# Looking for advice about areas and schools in Liverpool



## Buris (Apr 5, 2008)

Hi!

Is there anyone out there living i Liverpool?

I will move to Liverpool with my husband and children (2 and 5) in july due to my husbands work. 

What areas are nice to live in? 

What about schools and pre-schools? Whats the difference between day nurseries, nursery schools and pre-schools? I got cunfused when I tried to find out via google. How do I choose?

Anyone who can recomend schools. None of my kids speaks english yet. 
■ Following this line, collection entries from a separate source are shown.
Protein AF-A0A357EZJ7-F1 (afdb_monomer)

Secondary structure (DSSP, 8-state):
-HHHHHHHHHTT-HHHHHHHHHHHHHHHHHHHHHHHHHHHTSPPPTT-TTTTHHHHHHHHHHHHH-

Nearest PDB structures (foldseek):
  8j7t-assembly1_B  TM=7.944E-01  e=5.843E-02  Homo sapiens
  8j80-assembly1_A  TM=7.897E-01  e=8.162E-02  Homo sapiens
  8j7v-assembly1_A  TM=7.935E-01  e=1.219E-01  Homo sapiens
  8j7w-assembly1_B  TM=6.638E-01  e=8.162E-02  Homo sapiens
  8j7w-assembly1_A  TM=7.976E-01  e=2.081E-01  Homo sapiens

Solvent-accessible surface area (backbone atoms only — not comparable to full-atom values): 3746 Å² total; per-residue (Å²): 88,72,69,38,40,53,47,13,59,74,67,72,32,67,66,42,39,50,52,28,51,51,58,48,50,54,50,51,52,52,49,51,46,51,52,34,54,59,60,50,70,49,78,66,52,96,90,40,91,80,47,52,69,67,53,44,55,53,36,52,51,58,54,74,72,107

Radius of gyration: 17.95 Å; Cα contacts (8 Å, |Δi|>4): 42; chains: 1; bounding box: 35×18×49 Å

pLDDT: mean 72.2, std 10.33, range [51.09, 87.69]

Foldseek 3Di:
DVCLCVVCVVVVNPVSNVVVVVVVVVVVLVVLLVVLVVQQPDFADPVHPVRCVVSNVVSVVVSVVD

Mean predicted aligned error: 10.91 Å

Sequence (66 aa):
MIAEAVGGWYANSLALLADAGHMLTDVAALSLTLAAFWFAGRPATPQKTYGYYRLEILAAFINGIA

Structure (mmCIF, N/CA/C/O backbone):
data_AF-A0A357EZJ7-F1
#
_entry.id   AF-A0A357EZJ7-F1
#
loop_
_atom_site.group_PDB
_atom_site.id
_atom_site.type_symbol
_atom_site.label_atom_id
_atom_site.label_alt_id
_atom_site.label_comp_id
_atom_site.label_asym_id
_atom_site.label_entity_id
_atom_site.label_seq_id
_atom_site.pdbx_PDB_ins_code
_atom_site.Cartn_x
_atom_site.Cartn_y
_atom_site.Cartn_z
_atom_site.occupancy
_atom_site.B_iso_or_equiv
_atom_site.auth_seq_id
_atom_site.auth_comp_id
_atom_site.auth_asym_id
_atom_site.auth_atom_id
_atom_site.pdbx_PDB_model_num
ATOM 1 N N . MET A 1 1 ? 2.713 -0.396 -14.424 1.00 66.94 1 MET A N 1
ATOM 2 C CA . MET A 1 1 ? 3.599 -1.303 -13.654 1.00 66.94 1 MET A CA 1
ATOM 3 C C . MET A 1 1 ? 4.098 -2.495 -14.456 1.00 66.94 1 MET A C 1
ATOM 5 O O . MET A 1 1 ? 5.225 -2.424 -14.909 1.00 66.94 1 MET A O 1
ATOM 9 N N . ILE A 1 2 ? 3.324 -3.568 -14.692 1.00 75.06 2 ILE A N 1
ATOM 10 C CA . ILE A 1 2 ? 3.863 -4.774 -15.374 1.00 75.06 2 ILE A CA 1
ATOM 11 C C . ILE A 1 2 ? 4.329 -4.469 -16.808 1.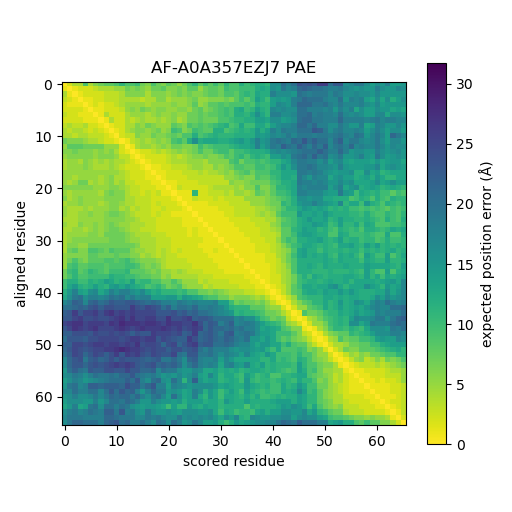00 75.06 2 ILE A C 1
ATOM 13 O O . ILE A 1 2 ? 5.420 -4.870 -17.193 1.00 75.06 2 ILE A O 1
ATOM 17 N N . ALA A 1 3 ? 3.551 -3.701 -17.576 1.00 77.38 3 ALA A N 1
ATOM 18 C CA . ALA A 1 3 ? 3.944 -3.288 -18.924 1.00 77.38 3 ALA A CA 1
ATOM 19 C C . ALA A 1 3 ? 5.180 -2.363 -18.937 1.00 77.38 3 ALA A C 1
ATOM 21 O O . ALA A 1 3 ? 6.014 -2.484 -19.826 1.00 77.38 3 ALA A O 1
ATOM 22 N N . GLU A 1 4 ? 5.338 -1.489 -17.939 1.00 73.31 4 GLU A N 1
ATOM 23 C CA . GLU A 1 4 ? 6.496 -0.585 -17.801 1.00 73.31 4 GLU A CA 1
ATOM 24 C C . GLU A 1 4 ? 7.743 -1.300 -17.280 1.00 73.31 4 GLU A C 1
ATOM 26 O O . GLU A 1 4 ? 8.841 -1.011 -17.733 1.00 73.31 4 GLU A O 1
ATOM 31 N N . ALA A 1 5 ? 7.592 -2.280 -16.388 1.00 74.38 5 ALA A N 1
ATOM 32 C CA . ALA A 1 5 ? 8.693 -3.115 -15.922 1.00 74.38 5 ALA A CA 1
ATOM 33 C C . ALA A 1 5 ? 9.219 -4.008 -17.056 1.00 74.38 5 ALA A C 1
ATOM 35 O O . ALA A 1 5 ? 10.424 -4.078 -17.286 1.00 74.38 5 ALA A O 1
ATOM 36 N N . VAL A 1 6 ? 8.315 -4.642 -17.814 1.00 78.12 6 VAL A N 1
ATOM 37 C CA . VAL A 1 6 ? 8.675 -5.472 -18.976 1.00 78.12 6 VAL A CA 1
ATOM 38 C C . VAL A 1 6 ? 9.211 -4.606 -20.121 1.00 78.12 6 VAL A C 1
ATOM 40 O O . VAL A 1 6 ? 10.223 -4.952 -20.726 1.00 78.12 6 VAL A O 1
ATOM 43 N N . GLY A 1 7 ? 8.589 -3.455 -20.389 1.00 78.50 7 GLY A N 1
ATOM 44 C CA . GLY A 1 7 ? 9.047 -2.492 -21.392 1.00 78.50 7 GLY A CA 1
ATOM 45 C C . GLY A 1 7 ? 10.386 -1.846 -21.032 1.00 78.50 7 GLY A C 1
ATOM 46 O O . GLY A 1 7 ? 11.242 -1.706 -21.897 1.00 78.50 7 GLY A O 1
ATOM 47 N N . GLY A 1 8 ? 10.608 -1.522 -19.757 1.00 78.25 8 GLY A N 1
ATOM 48 C CA . GLY A 1 8 ? 11.866 -0.991 -19.232 1.00 78.25 8 GLY A CA 1
ATOM 49 C C . GLY A 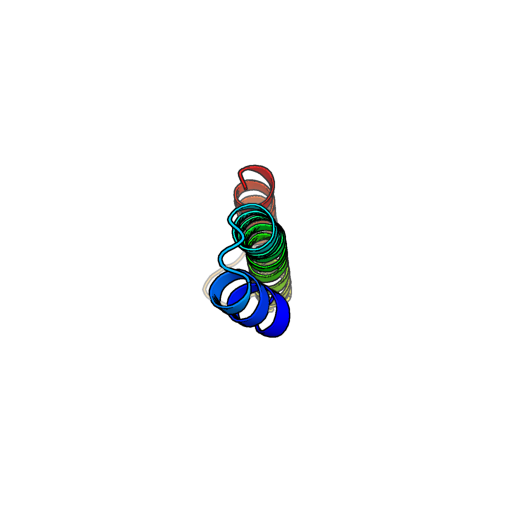1 8 ? 13.002 -2.004 -19.301 1.00 78.25 8 GLY A C 1
ATOM 50 O O . GLY A 1 8 ? 14.108 -1.648 -19.704 1.00 78.25 8 GLY A O 1
ATOM 51 N N . TRP A 1 9 ? 12.715 -3.276 -19.004 1.00 78.12 9 TRP A N 1
ATOM 52 C CA . TRP A 1 9 ? 13.669 -4.369 -19.198 1.00 78.12 9 TRP A CA 1
ATOM 53 C C . TRP A 1 9 ? 14.008 -4.553 -20.680 1.00 78.12 9 TRP A C 1
ATOM 55 O O . TRP A 1 9 ? 15.181 -4.625 -21.038 1.00 78.12 9 TRP A O 1
ATOM 65 N N . TYR A 1 10 ? 13.002 -4.585 -21.560 1.00 83.12 10 TYR A N 1
ATOM 66 C CA . TYR A 1 10 ? 13.214 -4.769 -23.000 1.00 83.12 10 TYR A CA 1
ATOM 67 C C . TYR A 1 10 ? 13.940 -3.579 -23.648 1.00 83.12 10 TYR A C 1
ATOM 69 O O . TYR A 1 10 ? 14.779 -3.762 -24.526 1.00 83.12 10 TYR A O 1
ATOM 77 N N . ALA A 1 11 ? 13.664 -2.358 -23.187 1.00 83.06 11 ALA A N 1
ATOM 78 C CA . ALA A 1 11 ? 14.332 -1.136 -23.629 1.00 83.06 11 ALA A CA 1
ATOM 79 C C . ALA A 1 11 ? 15.692 -0.896 -22.940 1.00 83.06 11 ALA A C 1
ATOM 81 O O . ALA A 1 11 ? 16.334 0.116 -23.221 1.00 83.06 11 ALA A O 1
ATOM 82 N N . ASN A 1 12 ? 16.116 -1.785 -22.026 1.00 78.25 12 ASN A N 1
ATOM 83 C CA . ASN A 1 12 ? 17.314 -1.655 -21.186 1.00 78.25 12 ASN A CA 1
ATOM 84 C C . ASN A 1 12 ? 17.415 -0.277 -20.494 1.00 78.25 12 ASN A C 1
ATOM 86 O O . ASN A 1 12 ? 18.496 0.301 -20.351 1.00 78.25 12 ASN A O 1
ATOM 90 N N . SER A 1 13 ? 16.261 0.270 -20.105 1.00 76.88 13 SER A N 1
ATOM 91 C CA . SER A 1 13 ? 16.116 1.631 -19.600 1.00 76.88 13 SER A CA 1
ATOM 92 C C . SER A 1 13 ? 15.901 1.615 -18.093 1.00 76.88 13 SER A C 1
ATOM 94 O O . SER A 1 13 ? 14.816 1.303 -17.598 1.00 76.88 13 SER A O 1
ATOM 96 N N . LEU A 1 14 ? 16.945 2.008 -17.359 1.00 79.06 14 LEU A N 1
ATOM 97 C CA . LEU A 1 14 ? 16.895 2.175 -15.905 1.00 79.06 14 LEU A CA 1
ATOM 98 C C . LEU A 1 14 ? 15.871 3.231 -15.476 1.00 79.06 14 LEU A C 1
ATOM 100 O O . LEU A 1 14 ? 15.314 3.116 -14.392 1.00 79.06 14 LEU A O 1
ATOM 104 N N . ALA A 1 15 ? 15.590 4.224 -16.326 1.00 81.44 15 ALA A N 1
ATOM 105 C CA . ALA A 1 15 ? 14.608 5.263 -16.033 1.00 81.44 15 ALA A CA 1
ATOM 106 C C . ALA A 1 15 ? 13.181 4.697 -15.964 1.00 81.44 15 ALA A C 1
ATOM 108 O O . ALA A 1 15 ? 12.471 4.967 -15.002 1.00 81.44 15 ALA A O 1
ATOM 109 N N . LEU A 1 16 ? 12.786 3.854 -16.927 1.00 76.94 16 LEU A N 1
ATOM 110 C CA . LEU A 1 16 ? 11.464 3.210 -16.915 1.00 76.94 16 LEU A CA 1
ATOM 111 C C . LEU A 1 16 ? 11.330 2.211 -15.760 1.00 76.94 16 LEU A C 1
ATOM 113 O O . LEU A 1 16 ? 10.261 2.065 -15.175 1.00 76.94 16 LEU A O 1
ATOM 117 N N . LEU A 1 17 ? 12.422 1.514 -15.436 1.00 76.56 17 LEU A N 1
ATOM 118 C CA . LEU A 1 17 ? 12.443 0.575 -14.319 1.00 76.56 17 LEU A CA 1
ATOM 119 C C . LEU A 1 17 ? 12.327 1.303 -12.968 1.00 76.56 17 LEU A C 1
ATOM 121 O O . LEU A 1 17 ? 11.64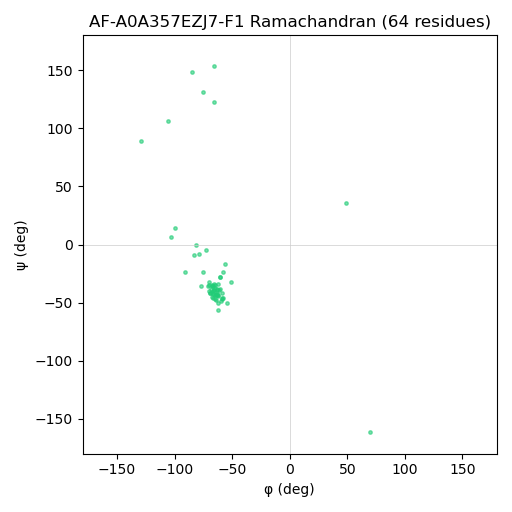3 0.818 -12.071 1.00 76.56 17 LEU A O 1
ATOM 125 N N . ALA A 1 18 ? 12.975 2.465 -12.833 1.00 81.50 18 ALA A N 1
ATOM 126 C CA . ALA A 1 18 ? 12.884 3.317 -11.650 1.00 81.50 18 ALA A CA 1
ATOM 127 C C . ALA A 1 18 ? 11.481 3.919 -11.485 1.00 81.50 18 ALA A C 1
ATOM 129 O O . ALA A 1 18 ? 10.948 3.902 -10.378 1.00 81.50 18 ALA A O 1
ATOM 130 N N . ASP A 1 19 ? 10.860 4.371 -12.577 1.00 84.12 19 ASP A N 1
ATOM 131 C CA . ASP A 1 19 ? 9.477 4.864 -12.583 1.00 84.12 19 ASP A CA 1
ATOM 132 C C . ASP A 1 19 ? 8.486 3.757 -12.171 1.00 84.12 19 ASP A C 1
ATOM 134 O O . ASP A 1 19 ? 7.670 3.927 -11.262 1.00 84.12 19 ASP A O 1
ATOM 138 N N . ALA A 1 20 ? 8.676 2.546 -12.712 1.00 82.69 20 ALA A N 1
ATOM 139 C CA . ALA A 1 20 ? 7.923 1.367 -12.297 1.00 82.69 20 ALA A CA 1
ATOM 140 C C . ALA A 1 20 ? 8.141 0.990 -10.818 1.00 82.69 20 ALA A C 1
ATOM 142 O O . ALA A 1 20 ? 7.220 0.513 -10.160 1.00 82.69 20 ALA A O 1
ATOM 143 N N . GLY A 1 21 ? 9.338 1.195 -10.269 1.00 82.69 21 GLY A N 1
ATOM 144 C CA . GLY A 1 21 ? 9.601 0.984 -8.843 1.00 82.69 21 GLY A CA 1
ATOM 145 C C . GLY A 1 21 ? 8.915 2.023 -7.948 1.00 82.69 21 GLY A C 1
ATOM 146 O O . GLY A 1 21 ? 8.367 1.672 -6.901 1.00 82.69 21 GLY A O 1
ATOM 147 N N . HIS A 1 22 ? 8.908 3.289 -8.371 1.00 85.38 22 HIS A N 1
ATOM 148 C CA . HIS A 1 22 ? 8.279 4.387 -7.637 1.00 85.38 22 HIS A CA 1
ATOM 149 C C . HIS A 1 22 ? 6.771 4.169 -7.495 1.00 85.38 22 HIS A C 1
ATOM 151 O O . HIS A 1 22 ? 6.270 3.999 -6.386 1.00 85.38 22 HIS A O 1
ATOM 157 N N . MET A 1 23 ? 6.082 4.006 -8.621 1.00 85.88 23 MET A N 1
ATOM 158 C CA . MET A 1 23 ? 4.644 3.731 -8.660 1.00 85.88 23 MET A CA 1
ATOM 159 C C . MET A 1 23 ? 4.260 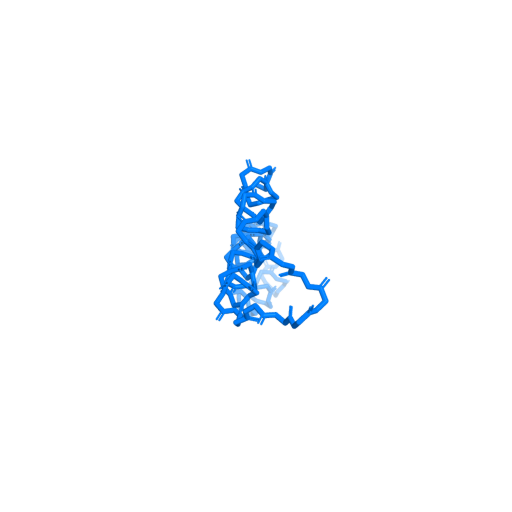2.418 -7.949 1.00 85.88 23 MET A C 1
ATOM 161 O O . MET A 1 23 ? 3.147 2.289 -7.440 1.00 85.88 23 MET A O 1
ATOM 165 N N . LEU A 1 24 ? 5.156 1.423 -7.882 1.00 84.38 24 LEU A N 1
ATOM 166 C CA . LEU A 1 24 ? 4.923 0.210 -7.086 1.00 84.38 24 LEU A CA 1
ATOM 167 C C . LEU A 1 24 ? 4.902 0.516 -5.582 1.00 84.38 24 LEU A C 1
ATOM 169 O O . LEU A 1 24 ? 4.122 -0.089 -4.844 1.00 84.38 24 LEU A O 1
ATOM 173 N N . THR A 1 25 ? 5.719 1.469 -5.140 1.00 83.19 25 THR A N 1
ATOM 174 C CA . THR A 1 25 ? 5.747 1.931 -3.748 1.00 83.19 25 THR A CA 1
ATOM 175 C C . THR A 1 25 ? 4.467 2.695 -3.409 1.00 83.19 25 THR A C 1
ATOM 177 O O . THR A 1 25 ? 3.854 2.408 -2.381 1.00 83.19 25 THR A O 1
ATOM 180 N N . ASP A 1 26 ? 3.980 3.552 -4.312 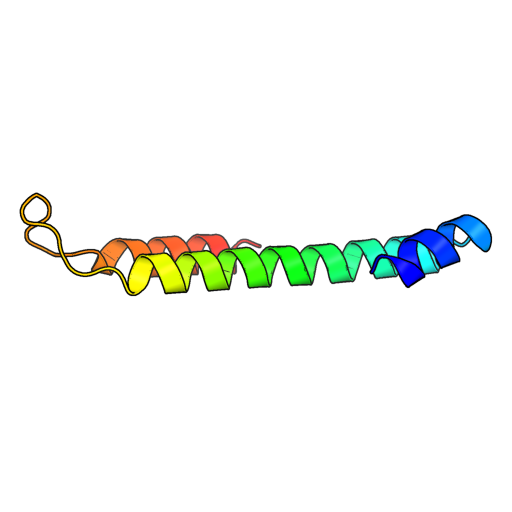1.00 87.06 26 ASP A N 1
ATOM 181 C CA . ASP A 1 26 ? 2.673 4.215 -4.170 1.00 87.06 26 ASP A CA 1
ATOM 182 C C . ASP A 1 26 ? 1.521 3.209 -4.049 1.00 87.06 26 ASP A C 1
ATOM 184 O O . ASP A 1 26 ? 0.668 3.307 -3.162 1.00 87.06 26 ASP A O 1
ATOM 188 N N . VAL A 1 27 ? 1.508 2.181 -4.904 1.00 87.69 27 VAL A N 1
ATOM 189 C CA . VAL A 1 27 ? 0.495 1.119 -4.833 1.00 87.69 27 VAL A CA 1
ATOM 190 C C . VAL A 1 27 ? 0.601 0.342 -3.520 1.00 87.69 27 VAL A C 1
ATOM 192 O O . VAL A 1 27 ? -0.430 0.005 -2.933 1.00 87.69 27 VAL A O 1
ATOM 195 N N . ALA A 1 28 ? 1.809 0.067 -3.024 1.00 85.19 28 ALA A N 1
ATOM 196 C CA . ALA A 1 28 ? 2.001 -0.592 -1.734 1.00 85.19 28 ALA A CA 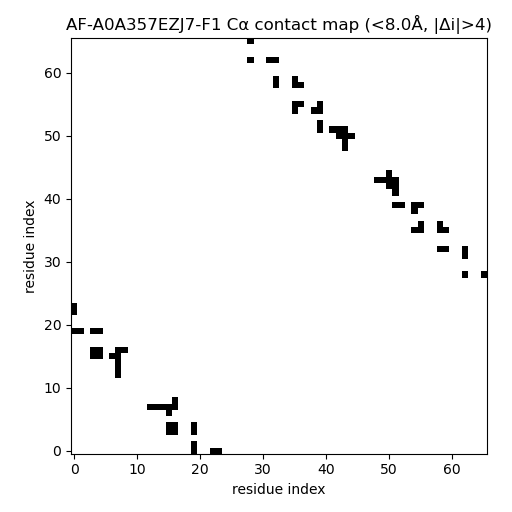1
ATOM 197 C C . ALA A 1 28 ? 1.458 0.261 -0.574 1.00 85.19 28 ALA A C 1
ATOM 199 O O . ALA A 1 28 ? 0.735 -0.267 0.277 1.00 85.19 28 ALA A O 1
ATOM 200 N N . ALA A 1 29 ? 1.723 1.571 -0.577 1.00 83.56 29 ALA A N 1
ATOM 201 C CA . ALA A 1 29 ? 1.191 2.506 0.412 1.00 83.56 29 ALA A CA 1
ATOM 202 C C . ALA A 1 29 ? -0.347 2.523 0.402 1.00 83.56 29 ALA A C 1
ATOM 204 O O . ALA A 1 29 ? -0.966 2.310 1.449 1.00 83.56 29 ALA A O 1
ATOM 205 N N . LEU A 1 30 ? -0.967 2.645 -0.780 1.00 86.19 30 LEU A N 1
ATOM 206 C CA . LEU A 1 30 ? -2.426 2.593 -0.947 1.00 86.19 30 LEU A CA 1
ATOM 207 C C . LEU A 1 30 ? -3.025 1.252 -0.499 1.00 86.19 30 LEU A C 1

At what age do they start school? And what is the cost? I'm under the impression that it's pretty expensive.

Grateful for any help


----------



## MichelleAlison (Aug 25, 2007)

Buris said:


> Hi!
> 
> Is there anyone out there living i Liverpool?
> 
> ...


Hi and welcome to the forum.

Although I don't know anything about Liverpool, as I lived in London with my children, I can tell you that children start school the September after they turn 4 (the cut-off date is 31 August). State schools are free and you only pay for school meals and uniforms. Children are provided with all school books including exercise books and pens, although many schools now ask that children bring in pencil cases with basic provisions.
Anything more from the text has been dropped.